Using Microsoft SQL Sever (t-sql), I wish to total (sum) the values in the two value tables, grouped by the common category found in the category table.

Category Table

CategoryID (PK) | CategoryName
1               | Square
2               | Circle

Blue Table

BlueID (PK) | CategoryID (FK) | BlueValue | BlueMonth | BlueYear
1           | 1               | 10        | 6         | 2012
2           | 1               | 20        | 12        | 2012
3           | 2               | 5         | 6         | 2012
4           | 2               | 9         | 12        | 2012
5           | 1               | 12        | 6         | 2013
6           | 1               | 21        | 12        | 2013
7           | 2               | 4         | 6         | 2013
8           | 2               | 8         | 12        | 2013

Green Table

GreenID (PK)| CategoryID (FK) | GreenValue| GreenMonth| GreenYear
1           | 1               | 3         | 6         | 2012
2           | 1               | 6         | 12        | 2012
3           | 2               | 2         | 6         | 2012
4           | 2               | 7         | 12        | 2012
5           | 1               | 2         | 6         | 2013
6           | 1               | 5         | 12        | 2013
7           | 2               | 4         | 6         | 2013
8           | 2               | 8         | 12        | 2013

If I use the following SQL, I get the results I expect.

SELECT
    [Category].[CategoryName],
    SUM([Green].[GreenValue]) AS [GreenTotal]
FROM
    [Category]
LEFT JOIN
    [Green] ON [Category].[CategoryID] = [Green].[CategoryID]
GROUP BY
    [Category].[CategoryName]

Results:

CategoryName | GreenTotal
Square       | 16
Triangle     | 21

However, if I add the Blue table, to try and fetch a total for BlueValue as well, my obviously incorrect T-SQL gives me unexpected results.

SELECT
    [Category].[CategoryName],
    SUM([Green].[GreenValue]) AS [GreenTotal],
    SUM([Blue].[BlueValue]) AS [BlueTotal]
FROM
    [Category]
LEFT JOIN
    [Green] ON [Category].[CategoryID] = [Green].[CategoryID]
LEFT JOIN
    [Blue] ON [Category].[CategoryID] = [Blue].[CategoryID]
GROUP BY
    [Category].[CategoryName]

Incorrect Results:

CategoryName | GreenTotal | BlueTotal
Square       | 64         | 252
Triangle     | 84         | 104

The results all seem to be out by a factor of 4, which is the total number of rows in each value table for each category.

I am aiming to see the following results:

CategoryName | GreenTotal | BlueTotal
Square       | 16         | 63
Triangle     | 21         | 26

I would be over the moon if someone could tell me what on earth I am doing wrong?

Thanks, Mark.

Was it helpful?

Solution 2

What you're getting is a Cartesian product.
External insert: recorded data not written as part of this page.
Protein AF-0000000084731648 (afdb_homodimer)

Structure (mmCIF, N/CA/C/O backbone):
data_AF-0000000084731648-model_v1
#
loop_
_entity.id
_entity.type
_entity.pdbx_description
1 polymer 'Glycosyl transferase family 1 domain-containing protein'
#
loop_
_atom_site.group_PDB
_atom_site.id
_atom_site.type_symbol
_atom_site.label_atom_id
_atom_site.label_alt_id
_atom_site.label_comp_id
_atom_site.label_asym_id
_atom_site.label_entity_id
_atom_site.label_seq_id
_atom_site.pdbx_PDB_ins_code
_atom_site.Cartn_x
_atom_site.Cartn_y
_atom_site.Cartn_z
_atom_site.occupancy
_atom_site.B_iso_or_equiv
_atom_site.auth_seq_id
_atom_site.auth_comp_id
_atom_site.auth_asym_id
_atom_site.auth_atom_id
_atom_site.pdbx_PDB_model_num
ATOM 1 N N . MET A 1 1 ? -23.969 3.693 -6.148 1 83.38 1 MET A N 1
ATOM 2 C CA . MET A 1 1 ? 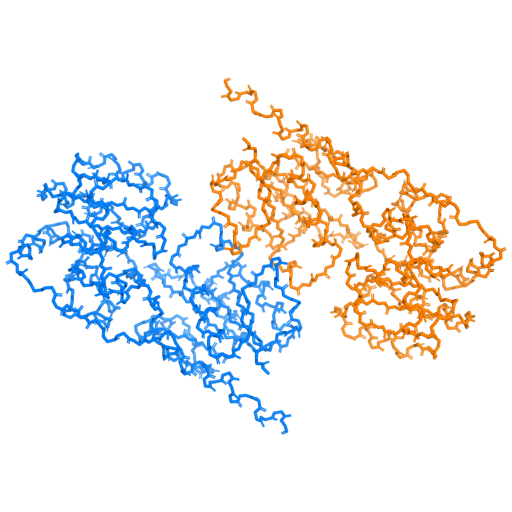-22.859 2.869 -6.613 1 83.38 1 MET A CA 1
ATOM 3 C C . MET A 1 1 ? -22 2.402 -5.441 1 83.38 1 MET A C 1
ATOM 5 O O . MET A 1 1 ? -21.625 3.203 -4.586 1 83.38 1 MET A O 1
ATOM 9 N N . LYS A 1 2 ? -21.781 1.033 -5.375 1 92.12 2 LYS A N 1
ATOM 10 C CA . LYS A 1 2 ? -21.031 0.463 -4.258 1 92.12 2 LYS A CA 1
ATOM 11 C C . LYS A 1 2 ? -19.531 0.689 -4.43 1 92.12 2 LYS A C 1
ATOM 13 O O . LYS A 1 2 ? -19 0.539 -5.527 1 92.12 2 LYS A O 1
ATOM 18 N N . ARG A 1 3 ? -18.938 1.174 -3.447 1 95.88 3 ARG A N 1
ATOM 19 C CA . ARG A 1 3 ? -17.5 1.408 -3.441 1 95.88 3 ARG A CA 1
ATOM 20 C C . ARG A 1 3 ? -16.781 0.377 -2.576 1 95.88 3 ARG A C 1
ATOM 22 O O . ARG A 1 3 ? -17.172 0.149 -1.427 1 95.88 3 ARG A O 1
ATOM 29 N N . ILE A 1 4 ? -15.766 -0.231 -3.184 1 97.44 4 ILE A N 1
ATOM 30 C CA . ILE A 1 4 ? -15.086 -1.347 -2.537 1 97.44 4 ILE A CA 1
ATOM 31 C C . ILE A 1 4 ? -13.586 -1.073 -2.488 1 97.44 4 ILE A C 1
ATOM 33 O O . ILE A 1 4 ? -12.984 -0.678 -3.49 1 97.44 4 ILE A O 1
ATOM 37 N N . LEU A 1 5 ? -13 -1.21 -1.333 1 97.94 5 LEU A N 1
ATOM 38 C CA . LEU A 1 5 ? -11.555 -1.12 -1.182 1 97.94 5 LEU A CA 1
ATOM 39 C C . LEU A 1 5 ? -10.93 -2.51 -1.09 1 97.94 5 LEU A C 1
ATOM 41 O O . LEU A 1 5 ? -11.336 -3.322 -0.256 1 97.94 5 LEU A O 1
ATOM 45 N N . LEU A 1 6 ? -9.984 -2.803 -1.983 1 98.25 6 LEU A N 1
ATOM 46 C CA . LEU A 1 6 ? -9.242 -4.055 -1.938 1 98.25 6 LEU A CA 1
ATOM 47 C C . LEU A 1 6 ? -7.941 -3.889 -1.164 1 98.25 6 LEU A C 1
ATOM 49 O O . LEU A 1 6 ? -7.121 -3.027 -1.497 1 98.25 6 LEU A O 1
ATOM 53 N N . THR A 1 7 ? -7.758 -4.664 -0.131 1 97.44 7 THR A N 1
ATOM 54 C CA . THR A 1 7 ? -6.551 -4.598 0.686 1 97.44 7 THR A CA 1
ATOM 55 C C . THR A 1 7 ? -5.867 -5.957 0.754 1 97.44 7 THR A C 1
ATOM 57 O O . THR A 1 7 ? -6.465 -6.977 0.398 1 97.44 7 THR A O 1
ATOM 60 N N . THR A 1 8 ? -4.605 -5.984 1.106 1 96 8 THR A N 1
ATOM 61 C CA . THR A 1 8 ? -3.824 -7.195 1.335 1 96 8 THR A CA 1
ATOM 62 C C . THR A 1 8 ? -2.723 -6.941 2.361 1 96 8 THR A C 1
ATOM 64 O O . THR A 1 8 ? -2.691 -5.887 2.998 1 96 8 THR A O 1
ATOM 67 N N . ASN A 1 9 ? -1.94 -7.98 2.602 1 93.06 9 ASN A N 1
ATOM 68 C CA . ASN A 1 9 ? -0.851 -7.809 3.557 1 93.06 9 ASN A CA 1
ATOM 69 C C . ASN A 1 9 ? 0.149 -6.754 3.082 1 93.06 9 ASN A C 1
ATOM 71 O O . ASN A 1 9 ? 0.332 -6.566 1.88 1 93.06 9 ASN A O 1
ATOM 75 N N . PRO A 1 10 ? 0.868 -6.133 3.982 1 91.44 10 PRO A N 1
ATOM 76 C CA . PRO A 1 10 ? 1.667 -4.945 3.674 1 91.44 10 PRO A CA 1
ATOM 77 C C . PRO A 1 10 ? 2.846 -5.25 2.752 1 91.44 10 PRO A C 1
ATOM 79 O O . PRO A 1 10 ? 3.447 -4.332 2.189 1 91.44 10 PRO A O 1
ATOM 82 N N . THR A 1 11 ? 3.248 -6.484 2.506 1 92.06 11 THR A N 1
ATOM 83 C CA . THR A 1 11 ? 4.457 -6.777 1.745 1 92.06 11 THR A CA 1
ATOM 84 C C . THR A 1 11 ? 4.113 -7.453 0.423 1 92.06 11 THR A C 1
ATOM 86 O O . THR A 1 11 ? 5.004 -7.805 -0.353 1 92.06 11 THR A O 1
ATOM 89 N N . SER A 1 12 ? 2.836 -7.559 0.176 1 90.44 12 SER A N 1
ATOM 90 C CA . SER A 1 12 ? 2.389 -8.367 -0.953 1 90.44 12 SER A CA 1
ATOM 91 C C . SER A 1 12 ? 2.932 -7.824 -2.271 1 90.44 12 SER A C 1
ATOM 93 O O . SER A 1 12 ? 3.416 -8.586 -3.109 1 90.44 12 SER A O 1
ATOM 95 N N . PHE A 1 13 ? 2.961 -6.555 -2.436 1 90.25 13 PHE A N 1
ATOM 96 C CA . PHE A 1 13 ? 3.273 -5.973 -3.736 1 90.25 13 PHE A CA 1
ATOM 97 C C . PHE A 1 13 ? 4.77 -5.723 -3.871 1 90.25 13 PHE A C 1
ATOM 99 O O . PHE A 1 13 ? 5.227 -5.172 -4.875 1 90.25 13 PHE A O 1
ATOM 106 N N . LEU A 1 14 ? 5.531 -6.094 -2.828 1 88.69 14 LEU A N 1
ATOM 107 C CA . LEU A 1 14 ? 6.98 -6.039 -2.98 1 88.69 14 LEU A CA 1
ATOM 108 C C . LEU A 1 14 ? 7.453 -7.023 -4.047 1 88.69 14 LEU A C 1
ATOM 110 O O . LEU A 1 14 ? 8.508 -6.828 -4.652 1 88.69 14 LEU A O 1
ATOM 114 N N . HIS A 1 15 ? 6.609 -8.141 -4.184 1 82.44 15 HIS A N 1
ATOM 115 C CA . HIS A 1 15 ? 6.809 -9.125 -5.242 1 82.44 15 HIS A CA 1
ATOM 116 C C . HIS A 1 15 ? 5.504 -9.406 -5.984 1 82.44 15 HIS A C 1
ATOM 118 O O . HIS A 1 15 ? 4.465 -9.633 -5.359 1 82.44 15 HIS A O 1
ATOM 124 N N . GLN A 1 16 ? 5.629 -9.312 -7.23 1 80 16 GLN A N 1
ATOM 125 C CA . GLN A 1 16 ? 4.414 -9.562 -8 1 80 16 GLN A CA 1
ATOM 126 C C . GLN A 1 16 ? 4.297 -11.039 -8.375 1 80 16 GLN A C 1
ATOM 128 O O . GLN A 1 16 ? 5.191 -11.602 -9.008 1 80 16 GLN A O 1
ATOM 133 N N . GLY A 1 17 ? 3.258 -11.664 -7.898 1 83.56 17 GLY A N 1
ATOM 134 C CA . GLY A 1 17 ? 2.961 -13.047 -8.203 1 83.56 17 GLY A CA 1
ATOM 135 C C . GLY A 1 17 ? 1.497 -13.289 -8.523 1 83.56 17 GLY A C 1
ATOM 136 O O . GLY A 1 17 ? 0.813 -12.406 -9.039 1 83.56 17 GLY A O 1
ATOM 137 N N . GLY A 1 18 ? 1.11 -14.492 -8.422 1 86.62 18 GLY A N 1
ATOM 138 C CA . GLY A 1 18 ? -0.251 -14.875 -8.758 1 86.62 18 GLY A CA 1
ATOM 139 C C . GLY A 1 18 ? -1.294 -14.211 -7.883 1 86.62 18 GLY A C 1
ATOM 140 O O . GLY A 1 18 ? -2.381 -13.867 -8.352 1 86.62 18 GLY A O 1
ATOM 141 N N . GLY A 1 19 ? -0.944 -14.031 -6.609 1 88.81 19 GLY A N 1
ATOM 142 C CA . GLY A 1 19 ? -1.875 -13.375 -5.703 1 88.81 19 GLY A CA 1
ATOM 143 C C . GLY A 1 19 ? -2.16 -11.93 -6.078 1 88.81 19 GLY A C 1
ATOM 144 O O . GLY A 1 19 ? -3.316 -11.508 -6.094 1 88.81 19 GLY A O 1
ATOM 145 N N . GLU A 1 20 ? -1.14 -11.211 -6.371 1 90.38 20 GLU A N 1
ATOM 146 C CA . GLU A 1 20 ? -1.287 -9.812 -6.766 1 90.38 20 GLU A CA 1
ATOM 147 C C . GLU A 1 20 ? -2.053 -9.688 -8.078 1 90.38 20 GLU A C 1
ATOM 149 O O . GLU A 1 20 ? -2.891 -8.797 -8.234 1 90.38 20 GLU A O 1
ATOM 154 N N . GLN A 1 21 ? -1.771 -10.586 -9.008 1 90.19 21 GLN A N 1
ATOM 155 C CA . GLN A 1 21 ? -2.51 -10.602 -10.266 1 90.19 21 GLN A CA 1
ATOM 156 C C . GLN A 1 21 ? -3.996 -10.844 -10.023 1 90.19 21 GLN A C 1
ATOM 158 O O . GLN A 1 21 ? -4.844 -10.273 -10.719 1 90.19 21 GLN A O 1
ATOM 163 N N . GLU A 1 22 ? -4.23 -11.695 -9.117 1 93.19 22 GLU A N 1
ATOM 164 C CA . GLU A 1 22 ? -5.625 -11.992 -8.797 1 93.19 22 GLU A CA 1
ATOM 165 C C . GLU A 1 22 ? -6.34 -10.766 -8.242 1 93.19 22 GLU A C 1
ATOM 167 O O . GLU A 1 22 ? -7.512 -10.531 -8.547 1 93.19 22 GLU A O 1
ATOM 172 N N . ILE A 1 23 ? -5.695 -9.977 -7.406 1 95.62 23 ILE A N 1
ATOM 173 C CA . ILE A 1 23 ? -6.262 -8.742 -6.875 1 95.62 23 ILE A CA 1
ATOM 174 C C . ILE A 1 23 ? -6.602 -7.793 -8.023 1 95.62 23 ILE A C 1
ATOM 176 O O . ILE A 1 23 ? -7.676 -7.188 -8.039 1 95.62 23 ILE A O 1
ATOM 180 N N . LEU A 1 24 ? -5.723 -7.719 -9 1 93.25 24 LEU A N 1
ATOM 181 C CA . LEU A 1 24 ? -5.945 -6.863 -10.156 1 93.25 24 LEU A CA 1
ATOM 182 C C . LEU A 1 24 ? -7.152 -7.34 -10.961 1 93.25 24 LEU A C 1
ATOM 184 O O . LEU A 1 24 ? -7.98 -6.527 -11.383 1 93.25 24 LEU A O 1
ATOM 188 N N . LEU A 1 25 ? -7.254 -8.625 -11.125 1 93.56 25 LEU A N 1
ATOM 189 C CA . LEU A 1 25 ? -8.367 -9.195 -11.883 1 93.56 25 LEU A CA 1
ATOM 190 C C . LEU A 1 25 ? -9.688 -8.977 -11.148 1 93.56 25 LEU A C 1
ATOM 192 O O . LEU A 1 25 ? -10.719 -8.719 -11.773 1 93.56 25 LEU A O 1
ATOM 196 N N . LEU A 1 26 ? -9.625 -9.141 -9.852 1 96.19 26 LEU A N 1
ATOM 197 C CA . LEU A 1 26 ? -10.82 -8.891 -9.055 1 96.19 26 LEU A CA 1
ATOM 198 C C . LEU A 1 26 ? -11.281 -7.445 -9.195 1 96.19 26 LEU A C 1
ATOM 200 O O . LEU A 1 26 ? -12.469 -7.18 -9.367 1 96.19 26 LEU A O 1
ATOM 204 N N . ALA A 1 27 ? -10.336 -6.512 -9.086 1 95.88 27 ALA A N 1
ATOM 205 C CA . ALA A 1 27 ? -10.664 -5.105 -9.281 1 95.88 27 ALA A CA 1
ATOM 206 C C . ALA A 1 27 ? -11.32 -4.879 -10.641 1 95.88 27 ALA A C 1
ATOM 208 O O . ALA A 1 27 ? -12.328 -4.176 -10.742 1 95.88 27 ALA A O 1
ATOM 209 N N . GLU A 1 28 ? -10.773 -5.492 -11.648 1 92.75 28 GLU A N 1
ATOM 210 C CA . GLU A 1 28 ? -11.32 -5.383 -13 1 92.75 28 GLU A CA 1
ATOM 211 C C . GLU A 1 28 ? -12.734 -5.945 -13.07 1 92.75 28 GLU A C 1
ATOM 213 O O . GLU A 1 28 ? -13.625 -5.332 -13.664 1 92.75 28 GLU A O 1
ATOM 218 N N . ALA A 1 29 ? -12.922 -7.09 -12.5 1 94.5 29 ALA A N 1
ATOM 219 C CA . ALA A 1 29 ? -14.227 -7.746 -12.516 1 94.5 29 ALA A CA 1
ATOM 220 C C . ALA A 1 29 ? -15.281 -6.887 -11.828 1 94.5 29 ALA A C 1
ATOM 222 O O . ALA A 1 29 ? -16.375 -6.676 -12.367 1 94.5 29 ALA A O 1
ATOM 223 N N . LEU A 1 30 ? -14.977 -6.34 -10.656 1 96.12 30 LEU A N 1
ATOM 224 C CA . LEU A 1 30 ? -15.906 -5.531 -9.883 1 96.12 30 LEU A CA 1
ATOM 225 C C . LEU A 1 30 ? -16.234 -4.23 -10.609 1 96.12 30 LEU A C 1
ATOM 227 O O . LEU A 1 30 ? -17.391 -3.822 -10.672 1 96.12 30 LEU A O 1
ATOM 231 N N . ASN A 1 31 ? -15.203 -3.592 -11.148 1 93.31 31 ASN A N 1
ATOM 232 C CA . ASN A 1 31 ? -15.43 -2.363 -11.898 1 93.31 31 ASN A CA 1
ATOM 233 C C . ASN A 1 31 ? -16.281 -2.615 -13.148 1 93.31 31 ASN A C 1
ATOM 235 O O . ASN A 1 31 ? -17.156 -1.814 -13.477 1 93.31 31 ASN A O 1
ATOM 239 N N . SER A 1 32 ? -16.016 -3.713 -13.82 1 90.44 32 SER A N 1
ATOM 240 C CA . SER A 1 32 ? -16.781 -4.086 -15 1 90.44 32 SER A CA 1
ATOM 241 C C . SER A 1 32 ? -18.234 -4.387 -14.648 1 90.44 32 SER A C 1
ATOM 243 O O . SER A 1 32 ? -19.125 -4.277 -15.492 1 90.44 32 SER A O 1
ATOM 245 N N . ALA A 1 33 ? -18.469 -4.777 -13.438 1 92.75 33 ALA A N 1
ATOM 246 C CA . ALA A 1 33 ? -19.812 -5.09 -12.961 1 92.75 33 ALA A CA 1
ATOM 247 C C . ALA A 1 33 ? -20.547 -3.826 -12.523 1 92.75 33 ALA A C 1
ATOM 249 O O . ALA A 1 33 ? -21.641 -3.9 -11.961 1 92.75 33 ALA A O 1
ATOM 250 N N . GLY A 1 34 ? -19.922 -2.654 -12.672 1 91.06 34 GLY A N 1
ATOM 251 C CA . GLY A 1 34 ? -20.578 -1.389 -12.391 1 91.06 34 GLY A CA 1
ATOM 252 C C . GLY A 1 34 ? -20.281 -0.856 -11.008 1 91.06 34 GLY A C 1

You can see the effects of this by removing the grouping and looking through the data.

For example; if your green table contained 2 rows and your blue table contained 4, your join would return a total of 8 records.

To resolve the problem, well, you're nearly there. You've got all the right pieces, just not put them together quite right.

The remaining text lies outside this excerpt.